* What to work on *
The listing below holds a line with "ATOM 119 N N" and a line with "ATOM 155 N N". Reproduce those two lines exactly, plus everything between them.

* Data in this exercise *
**********
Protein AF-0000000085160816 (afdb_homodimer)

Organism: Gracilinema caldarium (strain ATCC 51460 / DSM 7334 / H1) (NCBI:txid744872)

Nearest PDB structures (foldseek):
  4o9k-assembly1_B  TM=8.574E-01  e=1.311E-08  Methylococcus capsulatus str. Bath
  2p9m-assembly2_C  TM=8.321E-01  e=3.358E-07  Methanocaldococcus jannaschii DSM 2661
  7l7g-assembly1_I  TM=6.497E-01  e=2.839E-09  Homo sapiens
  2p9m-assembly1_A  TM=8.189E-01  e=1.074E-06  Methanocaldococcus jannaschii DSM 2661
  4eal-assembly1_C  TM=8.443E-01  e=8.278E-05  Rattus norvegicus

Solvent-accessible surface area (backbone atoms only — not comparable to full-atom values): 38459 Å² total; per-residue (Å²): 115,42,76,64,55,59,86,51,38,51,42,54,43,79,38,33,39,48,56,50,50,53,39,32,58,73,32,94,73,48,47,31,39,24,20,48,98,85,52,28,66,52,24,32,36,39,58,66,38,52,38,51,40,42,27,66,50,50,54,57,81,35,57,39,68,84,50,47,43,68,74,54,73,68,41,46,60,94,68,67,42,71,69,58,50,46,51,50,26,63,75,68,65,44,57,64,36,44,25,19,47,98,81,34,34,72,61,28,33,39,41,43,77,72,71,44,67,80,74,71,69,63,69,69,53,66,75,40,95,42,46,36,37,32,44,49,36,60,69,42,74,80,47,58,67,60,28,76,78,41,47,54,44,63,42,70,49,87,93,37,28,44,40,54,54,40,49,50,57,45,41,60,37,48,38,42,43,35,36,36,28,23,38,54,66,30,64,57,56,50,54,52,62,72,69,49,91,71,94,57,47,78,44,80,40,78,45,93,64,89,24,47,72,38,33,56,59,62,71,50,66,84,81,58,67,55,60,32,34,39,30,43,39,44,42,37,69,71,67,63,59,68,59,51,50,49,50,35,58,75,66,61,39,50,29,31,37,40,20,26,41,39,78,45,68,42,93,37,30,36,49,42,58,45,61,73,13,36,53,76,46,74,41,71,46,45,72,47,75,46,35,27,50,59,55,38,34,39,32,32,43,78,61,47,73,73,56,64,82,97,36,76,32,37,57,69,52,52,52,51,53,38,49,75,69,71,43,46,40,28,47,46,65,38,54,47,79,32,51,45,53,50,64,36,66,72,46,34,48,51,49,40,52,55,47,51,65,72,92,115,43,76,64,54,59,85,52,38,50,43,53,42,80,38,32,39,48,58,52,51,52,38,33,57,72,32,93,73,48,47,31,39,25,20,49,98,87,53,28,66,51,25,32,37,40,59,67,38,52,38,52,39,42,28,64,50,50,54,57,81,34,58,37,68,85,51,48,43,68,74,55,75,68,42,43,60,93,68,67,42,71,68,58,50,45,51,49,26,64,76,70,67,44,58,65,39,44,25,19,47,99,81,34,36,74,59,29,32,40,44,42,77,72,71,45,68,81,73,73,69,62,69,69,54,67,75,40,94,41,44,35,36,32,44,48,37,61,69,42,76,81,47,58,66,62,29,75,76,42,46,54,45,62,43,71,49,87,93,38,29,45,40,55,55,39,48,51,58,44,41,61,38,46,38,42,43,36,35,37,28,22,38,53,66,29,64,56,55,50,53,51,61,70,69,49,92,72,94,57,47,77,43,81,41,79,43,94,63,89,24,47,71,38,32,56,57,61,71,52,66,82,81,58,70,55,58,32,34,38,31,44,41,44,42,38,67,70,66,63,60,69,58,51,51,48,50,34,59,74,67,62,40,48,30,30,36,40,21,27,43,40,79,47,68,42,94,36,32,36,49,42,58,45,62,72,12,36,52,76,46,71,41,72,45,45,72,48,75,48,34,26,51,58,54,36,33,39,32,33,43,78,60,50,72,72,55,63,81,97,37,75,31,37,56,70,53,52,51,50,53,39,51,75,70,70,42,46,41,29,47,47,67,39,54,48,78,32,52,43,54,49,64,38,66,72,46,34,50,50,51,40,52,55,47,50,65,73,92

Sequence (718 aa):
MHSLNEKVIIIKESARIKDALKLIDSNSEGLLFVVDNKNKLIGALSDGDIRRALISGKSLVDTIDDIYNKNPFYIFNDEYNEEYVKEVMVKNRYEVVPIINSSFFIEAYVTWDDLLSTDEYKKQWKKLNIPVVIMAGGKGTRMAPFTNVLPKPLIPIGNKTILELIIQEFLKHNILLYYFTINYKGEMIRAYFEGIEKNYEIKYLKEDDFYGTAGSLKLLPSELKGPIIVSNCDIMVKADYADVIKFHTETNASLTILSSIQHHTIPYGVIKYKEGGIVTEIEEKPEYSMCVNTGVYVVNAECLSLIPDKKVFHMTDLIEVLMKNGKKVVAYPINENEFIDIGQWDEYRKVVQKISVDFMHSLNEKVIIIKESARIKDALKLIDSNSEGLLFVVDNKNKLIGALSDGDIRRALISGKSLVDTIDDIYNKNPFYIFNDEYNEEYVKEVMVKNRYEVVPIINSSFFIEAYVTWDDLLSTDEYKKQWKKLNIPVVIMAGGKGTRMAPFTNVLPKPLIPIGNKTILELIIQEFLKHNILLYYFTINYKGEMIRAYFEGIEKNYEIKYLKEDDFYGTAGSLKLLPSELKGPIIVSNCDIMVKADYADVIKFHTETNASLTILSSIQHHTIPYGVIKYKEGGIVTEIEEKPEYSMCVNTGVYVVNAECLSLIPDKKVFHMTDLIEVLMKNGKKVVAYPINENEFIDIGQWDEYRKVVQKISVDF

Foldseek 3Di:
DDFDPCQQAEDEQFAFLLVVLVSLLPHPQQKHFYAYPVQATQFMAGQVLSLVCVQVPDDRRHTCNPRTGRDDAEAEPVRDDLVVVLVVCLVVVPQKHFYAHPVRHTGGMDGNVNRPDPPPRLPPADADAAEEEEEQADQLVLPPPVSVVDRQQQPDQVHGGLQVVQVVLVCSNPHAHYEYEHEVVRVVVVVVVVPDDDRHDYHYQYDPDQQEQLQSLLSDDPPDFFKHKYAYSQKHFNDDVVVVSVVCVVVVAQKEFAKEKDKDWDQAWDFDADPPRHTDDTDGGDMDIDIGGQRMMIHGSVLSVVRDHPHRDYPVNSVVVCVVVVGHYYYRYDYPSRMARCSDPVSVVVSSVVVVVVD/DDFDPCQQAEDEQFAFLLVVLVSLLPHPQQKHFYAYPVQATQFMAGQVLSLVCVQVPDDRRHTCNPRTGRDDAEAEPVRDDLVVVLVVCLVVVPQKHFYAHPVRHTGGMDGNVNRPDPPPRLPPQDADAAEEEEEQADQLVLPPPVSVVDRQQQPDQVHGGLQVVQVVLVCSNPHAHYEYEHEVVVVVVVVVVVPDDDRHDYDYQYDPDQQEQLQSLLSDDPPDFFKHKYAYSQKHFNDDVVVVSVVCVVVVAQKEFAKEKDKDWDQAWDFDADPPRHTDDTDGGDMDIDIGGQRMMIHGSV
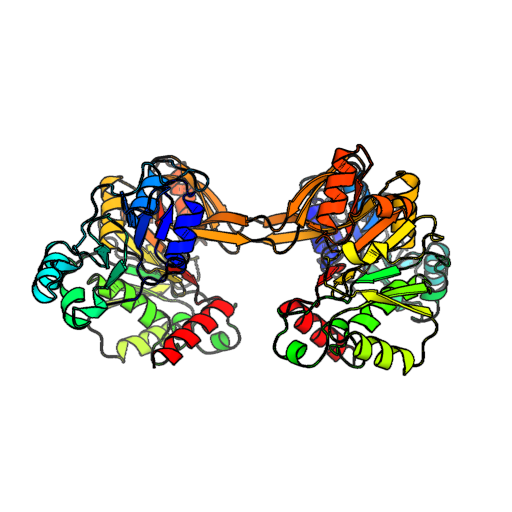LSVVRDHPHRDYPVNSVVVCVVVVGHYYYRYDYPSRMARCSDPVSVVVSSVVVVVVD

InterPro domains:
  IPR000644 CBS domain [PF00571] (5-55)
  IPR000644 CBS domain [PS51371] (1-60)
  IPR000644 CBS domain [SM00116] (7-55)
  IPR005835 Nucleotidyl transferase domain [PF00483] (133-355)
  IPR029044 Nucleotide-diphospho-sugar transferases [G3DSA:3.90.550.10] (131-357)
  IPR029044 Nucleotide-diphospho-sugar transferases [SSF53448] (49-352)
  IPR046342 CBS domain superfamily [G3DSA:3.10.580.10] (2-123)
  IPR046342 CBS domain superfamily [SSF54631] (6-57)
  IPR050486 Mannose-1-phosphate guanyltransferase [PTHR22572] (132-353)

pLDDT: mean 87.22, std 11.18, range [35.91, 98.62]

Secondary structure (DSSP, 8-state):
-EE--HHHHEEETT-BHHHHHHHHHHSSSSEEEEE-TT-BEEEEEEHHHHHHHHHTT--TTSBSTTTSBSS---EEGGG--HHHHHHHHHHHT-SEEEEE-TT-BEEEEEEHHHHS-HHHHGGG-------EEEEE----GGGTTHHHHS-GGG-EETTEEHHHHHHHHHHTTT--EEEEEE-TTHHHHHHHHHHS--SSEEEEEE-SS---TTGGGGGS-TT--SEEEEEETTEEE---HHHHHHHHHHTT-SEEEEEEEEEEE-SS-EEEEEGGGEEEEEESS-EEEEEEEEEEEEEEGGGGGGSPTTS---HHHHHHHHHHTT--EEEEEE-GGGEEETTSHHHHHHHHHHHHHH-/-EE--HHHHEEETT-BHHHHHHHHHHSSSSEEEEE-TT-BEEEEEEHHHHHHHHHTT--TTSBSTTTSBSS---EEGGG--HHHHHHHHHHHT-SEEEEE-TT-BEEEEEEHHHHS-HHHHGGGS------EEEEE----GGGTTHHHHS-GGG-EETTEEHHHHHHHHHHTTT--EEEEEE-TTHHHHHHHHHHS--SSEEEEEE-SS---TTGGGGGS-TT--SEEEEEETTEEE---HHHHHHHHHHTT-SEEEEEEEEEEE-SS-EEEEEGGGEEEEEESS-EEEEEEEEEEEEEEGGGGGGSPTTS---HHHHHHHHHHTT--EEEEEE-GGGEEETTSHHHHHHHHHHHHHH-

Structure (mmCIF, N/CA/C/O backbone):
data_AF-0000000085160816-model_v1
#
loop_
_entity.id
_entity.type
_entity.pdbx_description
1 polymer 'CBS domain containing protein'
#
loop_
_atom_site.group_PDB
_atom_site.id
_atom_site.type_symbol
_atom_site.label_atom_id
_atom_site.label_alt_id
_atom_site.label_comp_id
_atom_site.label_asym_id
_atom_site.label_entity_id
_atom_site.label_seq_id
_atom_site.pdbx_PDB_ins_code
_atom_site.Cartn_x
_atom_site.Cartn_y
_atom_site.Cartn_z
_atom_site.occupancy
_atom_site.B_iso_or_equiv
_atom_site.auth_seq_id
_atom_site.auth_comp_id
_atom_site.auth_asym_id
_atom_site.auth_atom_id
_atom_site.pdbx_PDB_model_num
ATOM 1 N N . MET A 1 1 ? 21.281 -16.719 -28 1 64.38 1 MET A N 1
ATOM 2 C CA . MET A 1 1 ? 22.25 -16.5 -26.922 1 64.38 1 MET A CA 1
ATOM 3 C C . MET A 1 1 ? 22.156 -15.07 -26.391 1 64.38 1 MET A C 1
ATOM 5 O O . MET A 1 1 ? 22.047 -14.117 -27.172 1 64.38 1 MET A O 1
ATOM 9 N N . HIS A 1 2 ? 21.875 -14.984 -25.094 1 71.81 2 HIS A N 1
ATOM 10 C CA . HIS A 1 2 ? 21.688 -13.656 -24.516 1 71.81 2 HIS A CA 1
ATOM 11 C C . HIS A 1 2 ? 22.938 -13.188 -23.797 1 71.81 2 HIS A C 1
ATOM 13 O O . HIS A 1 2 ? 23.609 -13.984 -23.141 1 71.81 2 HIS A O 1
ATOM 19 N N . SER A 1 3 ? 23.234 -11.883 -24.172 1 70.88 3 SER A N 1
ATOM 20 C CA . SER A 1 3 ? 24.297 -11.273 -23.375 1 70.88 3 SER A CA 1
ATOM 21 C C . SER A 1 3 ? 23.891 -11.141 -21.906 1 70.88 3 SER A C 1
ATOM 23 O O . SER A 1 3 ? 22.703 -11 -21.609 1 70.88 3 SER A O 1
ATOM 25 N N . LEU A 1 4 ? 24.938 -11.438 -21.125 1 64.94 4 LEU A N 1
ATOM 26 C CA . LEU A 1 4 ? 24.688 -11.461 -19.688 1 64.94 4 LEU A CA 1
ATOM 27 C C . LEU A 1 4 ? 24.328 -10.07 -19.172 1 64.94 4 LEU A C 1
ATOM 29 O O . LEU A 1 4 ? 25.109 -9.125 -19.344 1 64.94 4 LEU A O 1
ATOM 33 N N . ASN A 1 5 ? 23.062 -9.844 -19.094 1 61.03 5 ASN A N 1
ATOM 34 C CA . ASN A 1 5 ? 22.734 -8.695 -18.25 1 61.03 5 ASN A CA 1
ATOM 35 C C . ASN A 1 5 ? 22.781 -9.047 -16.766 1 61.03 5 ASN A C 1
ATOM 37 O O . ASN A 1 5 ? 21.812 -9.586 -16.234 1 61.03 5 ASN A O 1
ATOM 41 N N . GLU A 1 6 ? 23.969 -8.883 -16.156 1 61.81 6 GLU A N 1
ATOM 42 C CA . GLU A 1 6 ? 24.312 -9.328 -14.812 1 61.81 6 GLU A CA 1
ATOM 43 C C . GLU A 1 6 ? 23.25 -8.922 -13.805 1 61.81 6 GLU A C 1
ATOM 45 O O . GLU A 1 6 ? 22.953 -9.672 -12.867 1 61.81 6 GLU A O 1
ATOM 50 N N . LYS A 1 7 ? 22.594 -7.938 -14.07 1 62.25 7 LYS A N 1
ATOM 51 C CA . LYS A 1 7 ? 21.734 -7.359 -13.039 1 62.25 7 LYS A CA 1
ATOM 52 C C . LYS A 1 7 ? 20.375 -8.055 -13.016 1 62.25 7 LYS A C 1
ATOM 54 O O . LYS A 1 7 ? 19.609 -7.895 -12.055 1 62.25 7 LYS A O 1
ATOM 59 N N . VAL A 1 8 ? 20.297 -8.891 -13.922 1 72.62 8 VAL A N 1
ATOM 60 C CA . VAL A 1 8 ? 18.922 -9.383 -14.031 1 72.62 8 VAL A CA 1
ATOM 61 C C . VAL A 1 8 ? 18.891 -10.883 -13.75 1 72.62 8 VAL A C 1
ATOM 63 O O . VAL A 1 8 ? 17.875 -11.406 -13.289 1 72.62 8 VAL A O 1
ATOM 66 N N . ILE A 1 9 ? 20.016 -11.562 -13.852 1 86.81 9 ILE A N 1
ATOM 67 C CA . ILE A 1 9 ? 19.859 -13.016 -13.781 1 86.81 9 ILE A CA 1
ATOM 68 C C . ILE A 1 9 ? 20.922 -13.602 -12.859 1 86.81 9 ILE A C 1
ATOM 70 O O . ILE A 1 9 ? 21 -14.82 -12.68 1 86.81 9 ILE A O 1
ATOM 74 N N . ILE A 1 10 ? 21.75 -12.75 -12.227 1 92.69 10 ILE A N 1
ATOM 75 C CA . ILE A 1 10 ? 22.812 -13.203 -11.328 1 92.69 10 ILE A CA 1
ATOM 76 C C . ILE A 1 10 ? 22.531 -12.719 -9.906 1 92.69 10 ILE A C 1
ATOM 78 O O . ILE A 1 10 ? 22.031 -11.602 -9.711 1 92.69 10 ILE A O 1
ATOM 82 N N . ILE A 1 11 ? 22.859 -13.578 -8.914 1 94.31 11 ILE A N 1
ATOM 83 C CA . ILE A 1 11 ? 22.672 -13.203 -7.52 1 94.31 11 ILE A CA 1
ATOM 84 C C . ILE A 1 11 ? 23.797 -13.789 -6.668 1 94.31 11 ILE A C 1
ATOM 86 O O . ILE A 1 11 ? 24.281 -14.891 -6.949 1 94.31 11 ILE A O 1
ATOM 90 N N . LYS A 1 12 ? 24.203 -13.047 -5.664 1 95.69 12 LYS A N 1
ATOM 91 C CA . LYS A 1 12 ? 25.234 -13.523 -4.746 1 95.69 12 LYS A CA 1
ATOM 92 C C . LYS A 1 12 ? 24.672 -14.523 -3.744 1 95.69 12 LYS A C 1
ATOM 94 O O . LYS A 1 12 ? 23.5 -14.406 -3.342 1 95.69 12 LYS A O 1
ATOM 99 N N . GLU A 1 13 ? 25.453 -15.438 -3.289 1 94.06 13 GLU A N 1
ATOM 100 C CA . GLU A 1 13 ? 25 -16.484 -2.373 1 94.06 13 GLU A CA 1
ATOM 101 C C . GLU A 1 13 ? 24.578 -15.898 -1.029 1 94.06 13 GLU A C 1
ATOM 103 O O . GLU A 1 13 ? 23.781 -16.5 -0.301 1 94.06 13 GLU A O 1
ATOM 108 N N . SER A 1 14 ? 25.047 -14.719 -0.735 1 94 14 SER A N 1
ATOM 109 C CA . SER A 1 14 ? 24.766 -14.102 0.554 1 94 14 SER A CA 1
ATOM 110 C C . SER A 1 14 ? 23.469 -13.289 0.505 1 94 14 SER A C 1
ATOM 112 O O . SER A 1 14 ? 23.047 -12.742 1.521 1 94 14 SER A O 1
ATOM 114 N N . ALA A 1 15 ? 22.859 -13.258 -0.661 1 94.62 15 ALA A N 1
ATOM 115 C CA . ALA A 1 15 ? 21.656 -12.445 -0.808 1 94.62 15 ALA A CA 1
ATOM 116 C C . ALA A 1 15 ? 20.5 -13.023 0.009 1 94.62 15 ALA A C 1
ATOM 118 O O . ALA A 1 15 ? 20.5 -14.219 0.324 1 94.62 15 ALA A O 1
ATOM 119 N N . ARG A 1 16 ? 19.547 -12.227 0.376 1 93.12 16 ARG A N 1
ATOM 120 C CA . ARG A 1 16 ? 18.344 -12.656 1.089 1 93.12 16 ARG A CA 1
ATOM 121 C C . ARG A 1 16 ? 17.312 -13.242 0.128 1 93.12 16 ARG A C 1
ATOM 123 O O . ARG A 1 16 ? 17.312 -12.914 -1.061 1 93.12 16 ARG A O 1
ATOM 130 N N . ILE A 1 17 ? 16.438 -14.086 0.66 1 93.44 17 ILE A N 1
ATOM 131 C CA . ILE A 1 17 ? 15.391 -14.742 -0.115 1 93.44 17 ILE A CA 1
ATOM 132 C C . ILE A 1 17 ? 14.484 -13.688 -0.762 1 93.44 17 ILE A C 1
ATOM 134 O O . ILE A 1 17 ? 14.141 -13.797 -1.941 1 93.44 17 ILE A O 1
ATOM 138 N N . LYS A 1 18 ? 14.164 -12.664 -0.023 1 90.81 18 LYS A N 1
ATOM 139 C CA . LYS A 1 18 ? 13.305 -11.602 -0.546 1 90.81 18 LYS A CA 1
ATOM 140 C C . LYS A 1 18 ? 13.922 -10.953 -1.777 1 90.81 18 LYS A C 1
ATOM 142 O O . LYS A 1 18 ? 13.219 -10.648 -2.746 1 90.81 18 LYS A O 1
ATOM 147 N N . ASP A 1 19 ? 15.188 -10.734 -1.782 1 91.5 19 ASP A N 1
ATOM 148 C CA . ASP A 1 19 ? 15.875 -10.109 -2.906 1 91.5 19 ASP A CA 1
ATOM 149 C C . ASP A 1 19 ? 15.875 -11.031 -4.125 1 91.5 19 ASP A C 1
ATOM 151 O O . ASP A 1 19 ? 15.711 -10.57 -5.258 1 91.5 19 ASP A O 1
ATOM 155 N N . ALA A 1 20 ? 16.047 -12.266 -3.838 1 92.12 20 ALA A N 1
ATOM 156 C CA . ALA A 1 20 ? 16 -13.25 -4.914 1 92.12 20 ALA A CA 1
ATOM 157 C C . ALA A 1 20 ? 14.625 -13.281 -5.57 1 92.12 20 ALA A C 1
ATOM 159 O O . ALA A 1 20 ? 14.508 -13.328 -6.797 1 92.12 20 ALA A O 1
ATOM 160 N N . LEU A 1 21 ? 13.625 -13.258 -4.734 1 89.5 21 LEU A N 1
**********
* Written solution *
ATOM 119 N N . ARG A 1 16 ? 19.547 -12.227 0.376 1 93.12 16 ARG A N 1
ATOM 120 C CA . ARG A 1 16 ? 18.344 -12.656 1.089 1 93.12 16 ARG A CA 1
ATOM 121 C C . ARG A 1 16 ? 17.312 -13.242 0.128 1 93.12 16 ARG A C 1
ATOM 123 O O . ARG A 1 16 ? 17.312 -12.914 -1.061 1 93.12 16 ARG A O 1
ATOM 130 N N . ILE A 1 17 ? 16.438 -14.086 0.66 1 93.44 17 ILE A N 1
ATOM 131 C CA . ILE A 1 17 ? 15.391 -14.742 -0.115 1 93.44 17 ILE A CA 1
ATOM 132 C C . ILE A 1 17 ? 14.484 -13.688 -0.762 1 93.44 17 ILE A C 1
ATOM 134 O O . ILE A 1 17 ? 14.141 -13.797 -1.941 1 93.44 17 ILE A O 1
ATOM 138 N N . LYS A 1 18 ? 14.164 -12.664 -0.023 1 90.81 18 LYS A N 1
ATOM 139 C CA . LYS A 1 18 ? 13.305 -11.602 -0.546 1 90.81 18 LYS A CA 1
ATOM 140 C C . LYS A 1 18 ? 13.922 -10.953 -1.777 1 90.81 18 LYS A C 1
ATOM 142 O O . LYS A 1 18 ? 13.219 -10.648 -2.746 1 90.81 18 LYS A O 1
ATOM 147 N N . ASP A 1 19 ? 15.188 -10.734 -1.782 1 91.5 19 ASP A N 1
ATOM 148 C CA . ASP A 1 19 ? 15.875 -10.109 -2.906 1 91.5 19 ASP A CA 1
ATOM 149 C C . ASP A 1 19 ? 15.875 -11.031 -4.125 1 91.5 19 ASP A C 1
ATOM 151 O O . ASP A 1 19 ? 15.711 -10.57 -5.258 1 91.5 19 ASP A O 1
ATOM 155 N N . ALA A 1 20 ? 16.047 -12.266 -3.838 1 92.12 20 ALA A N 1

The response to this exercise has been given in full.